After writing about the universal interface last November, I was surprised to see a real product take this idea further this year.
Everyone was surprised by the rabbit R1 at TES 2024 and the device has sold out twice. It’s an AI-powered personal assistant that’ll do things for you, so that you don’t have to open up a website or app. Check out the introduction video.
It works via a ‘Large Action Model’ which understands how websites and apps work and translates your requests (or stated intent) into actions that it performs on your behalf. For example, you can ask it to create a playlist of certain songs or Spotify or ask it to plan and book a holiday for you. (There aren’t that many use cases shared, nor a list of connected services, so I guess it’ll add more functionality as its users make requests.)

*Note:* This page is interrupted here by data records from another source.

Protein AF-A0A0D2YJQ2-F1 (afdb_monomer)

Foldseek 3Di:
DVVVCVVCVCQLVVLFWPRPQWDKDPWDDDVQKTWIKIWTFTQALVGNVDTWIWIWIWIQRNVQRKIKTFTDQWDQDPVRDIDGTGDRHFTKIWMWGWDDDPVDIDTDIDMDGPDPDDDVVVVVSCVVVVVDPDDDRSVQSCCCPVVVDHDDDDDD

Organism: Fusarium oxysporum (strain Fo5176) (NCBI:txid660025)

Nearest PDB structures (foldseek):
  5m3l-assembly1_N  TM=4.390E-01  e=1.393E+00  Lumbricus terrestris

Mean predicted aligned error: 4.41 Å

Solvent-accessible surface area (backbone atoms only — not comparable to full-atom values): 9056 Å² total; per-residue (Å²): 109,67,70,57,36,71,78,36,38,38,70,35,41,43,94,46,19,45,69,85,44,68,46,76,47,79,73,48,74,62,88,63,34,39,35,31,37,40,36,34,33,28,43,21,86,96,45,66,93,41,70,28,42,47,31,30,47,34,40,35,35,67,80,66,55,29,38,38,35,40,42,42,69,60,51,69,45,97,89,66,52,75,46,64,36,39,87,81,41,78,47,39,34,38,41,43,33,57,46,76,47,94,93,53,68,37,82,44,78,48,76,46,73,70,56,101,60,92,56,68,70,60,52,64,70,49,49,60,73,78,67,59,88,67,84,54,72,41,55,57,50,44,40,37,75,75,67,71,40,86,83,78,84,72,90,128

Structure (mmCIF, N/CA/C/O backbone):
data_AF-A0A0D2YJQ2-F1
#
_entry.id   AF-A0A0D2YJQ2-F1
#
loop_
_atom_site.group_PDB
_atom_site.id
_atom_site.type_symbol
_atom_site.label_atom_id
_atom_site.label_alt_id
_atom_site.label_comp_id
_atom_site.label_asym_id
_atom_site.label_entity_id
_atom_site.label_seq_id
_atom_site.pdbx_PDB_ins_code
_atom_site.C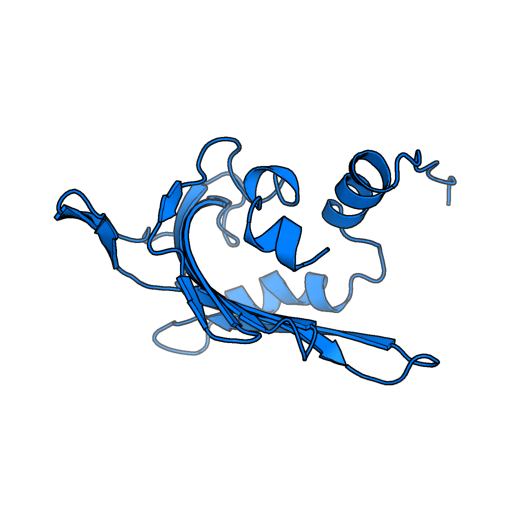artn_x
_atom_site.Cartn_y
_atom_site.Cartn_z
_atom_site.occupancy
_atom_site.B_iso_or_equiv
_atom_site.auth_seq_id
_atom_site.auth_comp_id
_atom_site.auth_asym_id
_atom_site.auth_atom_id
_atom_site.pdbx_PDB_model_num
ATOM 1 N N . MET A 1 1 ? 5.613 -3.467 -12.790 1.00 84.19 1 MET A N 1
ATOM 2 C CA . MET A 1 1 ? 5.162 -4.334 -11.674 1.00 84.19 1 MET A CA 1
ATOM 3 C C . MET A 1 1 ? 4.465 -3.522 -10.582 1.00 84.19 1 MET A C 1
ATOM 5 O O . MET A 1 1 ? 3.344 -3.877 -10.237 1.00 84.19 1 MET A O 1
ATOM 9 N N . GLU A 1 2 ? 5.049 -2.412 -10.115 1.00 87.94 2 GLU A N 1
ATOM 10 C CA . GLU A 1 2 ? 4.489 -1.573 -9.035 1.00 87.94 2 GLU A CA 1
ATOM 11 C C . GLU A 1 2 ? 3.026 -1.154 -9.242 1.00 87.94 2 GLU A C 1
ATOM 13 O O . GLU A 1 2 ? 2.215 -1.330 -8.340 1.00 87.94 2 GLU A O 1
ATOM 18 N N . VAL A 1 3 ? 2.647 -0.737 -10.456 1.00 92.00 3 VAL A N 1
ATOM 19 C CA . VAL A 1 3 ? 1.249 -0.427 -10.818 1.00 92.00 3 VAL A CA 1
ATOM 20 C C . VAL A 1 3 ? 0.304 -1.607 -10.546 1.00 92.00 3 VAL A C 1
ATOM 22 O O . VAL A 1 3 ? -0.744 -1.442 -9.926 1.00 92.00 3 VAL A O 1
ATOM 25 N N . LYS A 1 4 ? 0.676 -2.828 -10.957 1.00 92.25 4 LYS A N 1
ATOM 26 C CA . LYS A 1 4 ? -0.154 -4.026 -10.734 1.00 92.25 4 LYS A CA 1
ATOM 27 C C . LYS A 1 4 ? -0.253 -4.364 -9.244 1.00 92.25 4 LYS A C 1
ATOM 29 O O . LYS A 1 4 ? -1.336 -4.696 -8.769 1.00 92.25 4 LYS A O 1
ATOM 34 N N . LYS A 1 5 ? 0.850 -4.226 -8.499 1.00 92.12 5 LYS A N 1
ATOM 35 C CA . LYS A 1 5 ? 0.884 -4.408 -7.038 1.00 92.12 5 LYS A CA 1
ATOM 36 C C . LYS A 1 5 ? 0.027 -3.371 -6.312 1.00 92.12 5 LYS A C 1
ATOM 38 O O . LYS A 1 5 ? -0.654 -3.718 -5.352 1.00 92.12 5 LYS A O 1
ATOM 43 N N . ALA A 1 6 ? 0.020 -2.125 -6.779 1.00 95.31 6 ALA A N 1
ATOM 44 C CA . ALA A 1 6 ? -0.813 -1.067 -6.225 1.00 95.31 6 ALA A CA 1
ATOM 45 C C . ALA A 1 6 ? -2.309 -1.386 -6.374 1.00 95.31 6 ALA A C 1
ATOM 47 O O . ALA A 1 6 ? -3.061 -1.246 -5.408 1.00 95.31 6 ALA A O 1
ATOM 48 N N . HIS A 1 7 ? -2.702 -1.882 -7.552 1.00 96.50 7 HIS A N 1
ATOM 49 C CA . HIS A 1 7 ? -4.076 -2.280 -7.869 1.00 96.50 7 HIS A CA 1
ATOM 50 C C . HIS A 1 7 ? -4.518 -3.588 -7.219 1.00 96.50 7 HIS A C 1
ATOM 52 O O . HIS A 1 7 ? -5.691 -3.727 -6.900 1.00 96.50 7 HIS A O 1
ATOM 58 N N . ARG A 1 8 ? -3.618 -4.561 -7.043 1.00 95.19 8 ARG A N 1
ATOM 59 C CA . ARG A 1 8 ? -3.938 -5.907 -6.532 1.00 95.19 8 ARG A CA 1
ATOM 60 C C . ARG A 1 8 ? -2.988 -6.357 -5.418 1.00 95.19 8 ARG A C 1
ATOM 62 O O . ARG A 1 8 ? -2.305 -7.376 -5.560 1.00 95.19 8 ARG A O 1
ATOM 69 N N . PRO A 1 9 ? -2.905 -5.618 -4.300 1.00 95.50 9 PRO A N 1
ATOM 70 C CA . PRO A 1 9 ? -2.007 -5.983 -3.210 1.00 95.50 9 PRO A CA 1
ATOM 71 C C . PRO A 1 9 ? -2.373 -7.343 -2.595 1.00 95.50 9 PRO A C 1
ATOM 73 O O . PRO A 1 9 ? -1.492 -8.124 -2.260 1.00 95.50 9 PRO A O 1
ATOM 76 N N . ASP A 1 10 ? -3.661 -7.682 -2.554 1.00 94.12 10 ASP A N 1
ATOM 77 C CA . ASP A 1 10 ? -4.190 -8.984 -2.130 1.00 94.12 10 ASP A CA 1
ATOM 78 C C . ASP A 1 10 ? -3.652 -10.177 -2.942 1.00 94.12 10 ASP A C 1
ATOM 80 O O . ASP A 1 10 ? -3.651 -11.303 -2.452 1.00 94.12 10 ASP A O 1
ATOM 84 N N . LYS A 1 11 ? -3.199 -9.928 -4.177 1.00 93.00 11 LYS A N 1
ATOM 85 C CA . LYS A 1 11 ? -2.564 -10.910 -5.061 1.00 93.00 11 LYS A CA 1
ATOM 86 C C . LYS A 1 11 ? -1.045 -10.904 -4.909 1.00 93.00 11 LYS A C 1
ATOM 88 O O . LYS A 1 11 ? -0.437 -11.951 -4.724 1.00 93.00 11 LYS A O 1
ATOM 93 N N . TYR A 1 12 ? -0.418 -9.737 -5.048 1.00 92.69 12 TYR A N 1
ATOM 94 C CA . TYR A 1 12 ? 1.041 -9.659 -5.169 1.00 92.69 12 TYR A CA 1
ATOM 95 C C . TYR A 1 12 ? 1.756 -9.672 -3.818 1.00 92.69 12 TYR A C 1
ATOM 97 O O . TYR A 1 12 ? 2.877 -10.155 -3.742 1.00 92.69 12 TYR A O 1
ATOM 105 N N . ILE A 1 13 ? 1.128 -9.171 -2.756 1.00 92.12 13 ILE A N 1
ATOM 106 C CA . ILE A 1 13 ? 1.692 -9.118 -1.401 1.00 92.12 13 ILE A CA 1
ATOM 107 C C . ILE A 1 13 ? 0.777 -9.829 -0.397 1.00 92.12 13 ILE A C 1
ATOM 109 O O . ILE A 1 13 ? 0.570 -9.360 0.721 1.00 92.12 13 ILE A O 1
ATOM 113 N N . TYR A 1 14 ? 0.231 -10.978 -0.800 1.00 91.12 14 TYR A N 1
ATOM 114 C CA . TYR A 1 14 ? -0.709 -11.789 -0.016 1.00 91.12 14 TYR A CA 1
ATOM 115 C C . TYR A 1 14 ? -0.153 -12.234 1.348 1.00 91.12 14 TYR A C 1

Although the video kind of pitches the device as a smartphone killer, it’s actually more of a smartphone companion. They’ve focused heavily on privacy, meaning you need to give rabbit verified and authenticated access to your chosen apps and services. You need another device to do this, so you can’t get rid of your smartphone or computer entirely.
The problems I mentioned previously still seem to exist, like how you’ll confirm you want to proceed with purchases or enable new permissions for other services or users. Do you have to toggle permission for each type of action and each service? Can you do that easily based on an action category, e.g. share on social media versus make a payment? When you open this thing on day one and start using it, do you blanket-enable all actions and refine them as you go? Or do you progressively toggle each action as you come to use it, leaving all new actions blocked until enabled?

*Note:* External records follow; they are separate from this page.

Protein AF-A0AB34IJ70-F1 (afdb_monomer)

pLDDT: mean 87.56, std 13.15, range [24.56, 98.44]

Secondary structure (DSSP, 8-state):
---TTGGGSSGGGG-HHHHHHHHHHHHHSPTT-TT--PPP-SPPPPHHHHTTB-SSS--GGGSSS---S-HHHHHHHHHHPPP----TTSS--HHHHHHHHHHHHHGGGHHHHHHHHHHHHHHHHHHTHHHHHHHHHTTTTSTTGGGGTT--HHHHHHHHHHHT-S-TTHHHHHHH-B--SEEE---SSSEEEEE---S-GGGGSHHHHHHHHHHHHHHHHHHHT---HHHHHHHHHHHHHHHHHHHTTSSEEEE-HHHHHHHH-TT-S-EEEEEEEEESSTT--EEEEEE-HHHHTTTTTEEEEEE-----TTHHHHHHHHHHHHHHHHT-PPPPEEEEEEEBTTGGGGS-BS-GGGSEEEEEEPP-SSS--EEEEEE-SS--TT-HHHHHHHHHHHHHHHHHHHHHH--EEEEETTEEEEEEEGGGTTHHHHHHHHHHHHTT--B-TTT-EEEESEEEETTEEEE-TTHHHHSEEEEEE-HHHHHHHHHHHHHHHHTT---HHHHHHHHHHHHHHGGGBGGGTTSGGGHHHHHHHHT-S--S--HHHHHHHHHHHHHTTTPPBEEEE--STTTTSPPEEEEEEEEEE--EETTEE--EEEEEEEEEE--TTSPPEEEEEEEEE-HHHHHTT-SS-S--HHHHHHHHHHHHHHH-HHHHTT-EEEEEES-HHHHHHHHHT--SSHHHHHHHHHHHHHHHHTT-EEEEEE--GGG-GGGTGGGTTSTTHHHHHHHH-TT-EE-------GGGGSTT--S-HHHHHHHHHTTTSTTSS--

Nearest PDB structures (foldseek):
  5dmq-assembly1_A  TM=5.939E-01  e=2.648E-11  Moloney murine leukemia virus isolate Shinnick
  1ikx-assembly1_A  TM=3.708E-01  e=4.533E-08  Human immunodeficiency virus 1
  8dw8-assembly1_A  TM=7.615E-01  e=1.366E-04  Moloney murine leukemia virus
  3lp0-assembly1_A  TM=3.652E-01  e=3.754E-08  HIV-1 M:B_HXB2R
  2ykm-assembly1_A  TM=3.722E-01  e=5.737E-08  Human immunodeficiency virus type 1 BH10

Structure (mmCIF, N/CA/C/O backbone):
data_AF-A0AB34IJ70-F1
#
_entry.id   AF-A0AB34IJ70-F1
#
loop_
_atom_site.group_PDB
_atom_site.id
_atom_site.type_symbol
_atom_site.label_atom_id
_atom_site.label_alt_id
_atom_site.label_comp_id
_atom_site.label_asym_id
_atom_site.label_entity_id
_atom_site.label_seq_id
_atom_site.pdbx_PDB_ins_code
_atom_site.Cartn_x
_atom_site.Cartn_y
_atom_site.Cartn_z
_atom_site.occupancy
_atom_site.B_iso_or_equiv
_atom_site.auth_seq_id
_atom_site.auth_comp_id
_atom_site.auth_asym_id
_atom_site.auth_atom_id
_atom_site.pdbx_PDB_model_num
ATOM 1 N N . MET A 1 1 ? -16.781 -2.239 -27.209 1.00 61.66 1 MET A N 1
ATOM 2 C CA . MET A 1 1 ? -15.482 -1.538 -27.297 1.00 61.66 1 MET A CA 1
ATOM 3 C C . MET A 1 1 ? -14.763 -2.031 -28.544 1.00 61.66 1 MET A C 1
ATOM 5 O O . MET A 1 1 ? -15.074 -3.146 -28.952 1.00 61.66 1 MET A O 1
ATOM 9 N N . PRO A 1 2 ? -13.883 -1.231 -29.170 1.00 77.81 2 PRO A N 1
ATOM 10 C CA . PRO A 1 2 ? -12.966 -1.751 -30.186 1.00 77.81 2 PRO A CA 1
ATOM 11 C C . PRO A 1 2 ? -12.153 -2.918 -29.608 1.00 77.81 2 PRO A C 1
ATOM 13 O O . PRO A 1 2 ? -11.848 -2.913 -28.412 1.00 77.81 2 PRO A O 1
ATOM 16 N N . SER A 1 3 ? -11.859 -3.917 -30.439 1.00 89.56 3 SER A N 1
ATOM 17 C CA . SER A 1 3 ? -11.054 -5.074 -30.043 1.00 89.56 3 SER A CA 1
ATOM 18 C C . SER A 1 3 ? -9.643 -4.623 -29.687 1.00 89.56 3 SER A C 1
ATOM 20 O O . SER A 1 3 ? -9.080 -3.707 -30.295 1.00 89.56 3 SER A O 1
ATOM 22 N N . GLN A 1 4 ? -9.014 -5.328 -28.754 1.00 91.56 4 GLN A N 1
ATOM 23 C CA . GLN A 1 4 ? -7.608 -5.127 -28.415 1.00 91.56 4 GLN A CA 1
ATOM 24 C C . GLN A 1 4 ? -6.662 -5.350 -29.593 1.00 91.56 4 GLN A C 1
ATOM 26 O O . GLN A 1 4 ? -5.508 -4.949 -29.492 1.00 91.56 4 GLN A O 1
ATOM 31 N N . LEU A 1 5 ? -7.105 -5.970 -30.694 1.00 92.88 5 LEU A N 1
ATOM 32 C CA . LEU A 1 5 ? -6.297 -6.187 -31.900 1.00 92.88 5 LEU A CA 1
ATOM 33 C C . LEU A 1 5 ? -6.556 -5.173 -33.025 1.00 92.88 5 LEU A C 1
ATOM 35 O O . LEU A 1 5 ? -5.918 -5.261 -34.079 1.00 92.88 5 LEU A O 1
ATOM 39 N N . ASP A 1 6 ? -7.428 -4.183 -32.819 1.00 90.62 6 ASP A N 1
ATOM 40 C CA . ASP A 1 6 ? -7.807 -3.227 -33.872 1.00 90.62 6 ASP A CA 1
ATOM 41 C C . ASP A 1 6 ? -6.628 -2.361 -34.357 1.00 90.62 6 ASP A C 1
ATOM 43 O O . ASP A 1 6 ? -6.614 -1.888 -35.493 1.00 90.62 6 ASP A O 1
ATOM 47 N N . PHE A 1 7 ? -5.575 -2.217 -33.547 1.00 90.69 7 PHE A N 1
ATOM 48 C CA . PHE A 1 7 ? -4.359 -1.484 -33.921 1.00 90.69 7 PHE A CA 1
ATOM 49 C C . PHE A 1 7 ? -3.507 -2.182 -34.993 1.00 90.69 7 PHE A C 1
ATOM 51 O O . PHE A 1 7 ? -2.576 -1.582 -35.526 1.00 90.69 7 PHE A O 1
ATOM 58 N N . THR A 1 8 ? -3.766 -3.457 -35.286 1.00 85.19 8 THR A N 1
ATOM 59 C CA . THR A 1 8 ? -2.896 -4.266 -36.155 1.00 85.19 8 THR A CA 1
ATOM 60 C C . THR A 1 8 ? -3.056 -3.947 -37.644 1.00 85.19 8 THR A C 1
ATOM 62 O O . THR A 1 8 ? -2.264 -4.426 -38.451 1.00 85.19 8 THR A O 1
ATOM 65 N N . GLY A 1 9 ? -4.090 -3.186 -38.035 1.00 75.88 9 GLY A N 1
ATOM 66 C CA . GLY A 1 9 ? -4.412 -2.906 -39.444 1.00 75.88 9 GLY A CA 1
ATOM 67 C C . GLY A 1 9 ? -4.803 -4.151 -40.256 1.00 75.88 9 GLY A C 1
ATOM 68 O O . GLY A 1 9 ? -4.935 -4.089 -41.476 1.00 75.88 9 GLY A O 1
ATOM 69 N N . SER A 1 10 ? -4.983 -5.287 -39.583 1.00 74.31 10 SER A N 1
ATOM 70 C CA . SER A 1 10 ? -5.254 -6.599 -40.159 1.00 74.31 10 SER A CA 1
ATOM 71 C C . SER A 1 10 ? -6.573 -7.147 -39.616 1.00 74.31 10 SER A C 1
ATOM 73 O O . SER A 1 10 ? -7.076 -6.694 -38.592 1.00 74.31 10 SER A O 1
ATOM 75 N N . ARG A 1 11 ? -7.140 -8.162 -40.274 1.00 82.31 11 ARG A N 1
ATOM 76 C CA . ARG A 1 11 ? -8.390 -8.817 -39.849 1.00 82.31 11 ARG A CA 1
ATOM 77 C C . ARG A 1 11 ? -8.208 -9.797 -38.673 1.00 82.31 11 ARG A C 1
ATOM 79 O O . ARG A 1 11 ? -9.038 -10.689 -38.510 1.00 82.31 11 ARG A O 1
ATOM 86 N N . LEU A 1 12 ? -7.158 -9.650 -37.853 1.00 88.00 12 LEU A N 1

You’re going to spend a lot of time enabling permissions for actions in the first few weeks, as you add new services and ask it to do new things. You’re going to have to keep that other device close to you.
And what about prompt engineering? One of the examples shared in the video was asking the rabbit R1 to plan and book a holiday for you. Presumably it’s just going to put together the most probabilistic plan, like top-ranked things on TripAdvisor, Time Out, etc. And you’d have to really engineer the prompt to tweak any plans, otherwise it could just create routes and plans between popular but far-away-from-each-other amenities and attractions.
If you’ve got to submit and tweak and submit and tweak the prompts over and over, surely you want to use text not voice?
I feel like this is built for rich, time-poor people rather than the wider world right now. It’s definitely a toy that needs the kinks ironing out. Like Anil Dash said to me on Mastodon:
who is a person that’s an early adopter of gadgets, but is so disengaged with what they eat and where they travel, that they’ll just accept the default choices from a brand new platform that will certainly have bugs?
Maybe it’s useful for common, repeatable tasks you do often. But you can get some of that out of things like Shortcuts. Right now, I can’t see this thing going deep on all the different tasks you use a smartphone or computer for.
I think it’d be fun to think up scenarios where you might push this Large Action Model to its limits. for example, can I use it to
- provision new machines in the cloud
- write and categorise new tickets in JIRA (shudder)
- renew my driving licence or apply for my passport
- create and recite audio descriptions for illegally streamed sports games, or
- split my shopping list and order items from whichever supermarket offers them cheapest that week?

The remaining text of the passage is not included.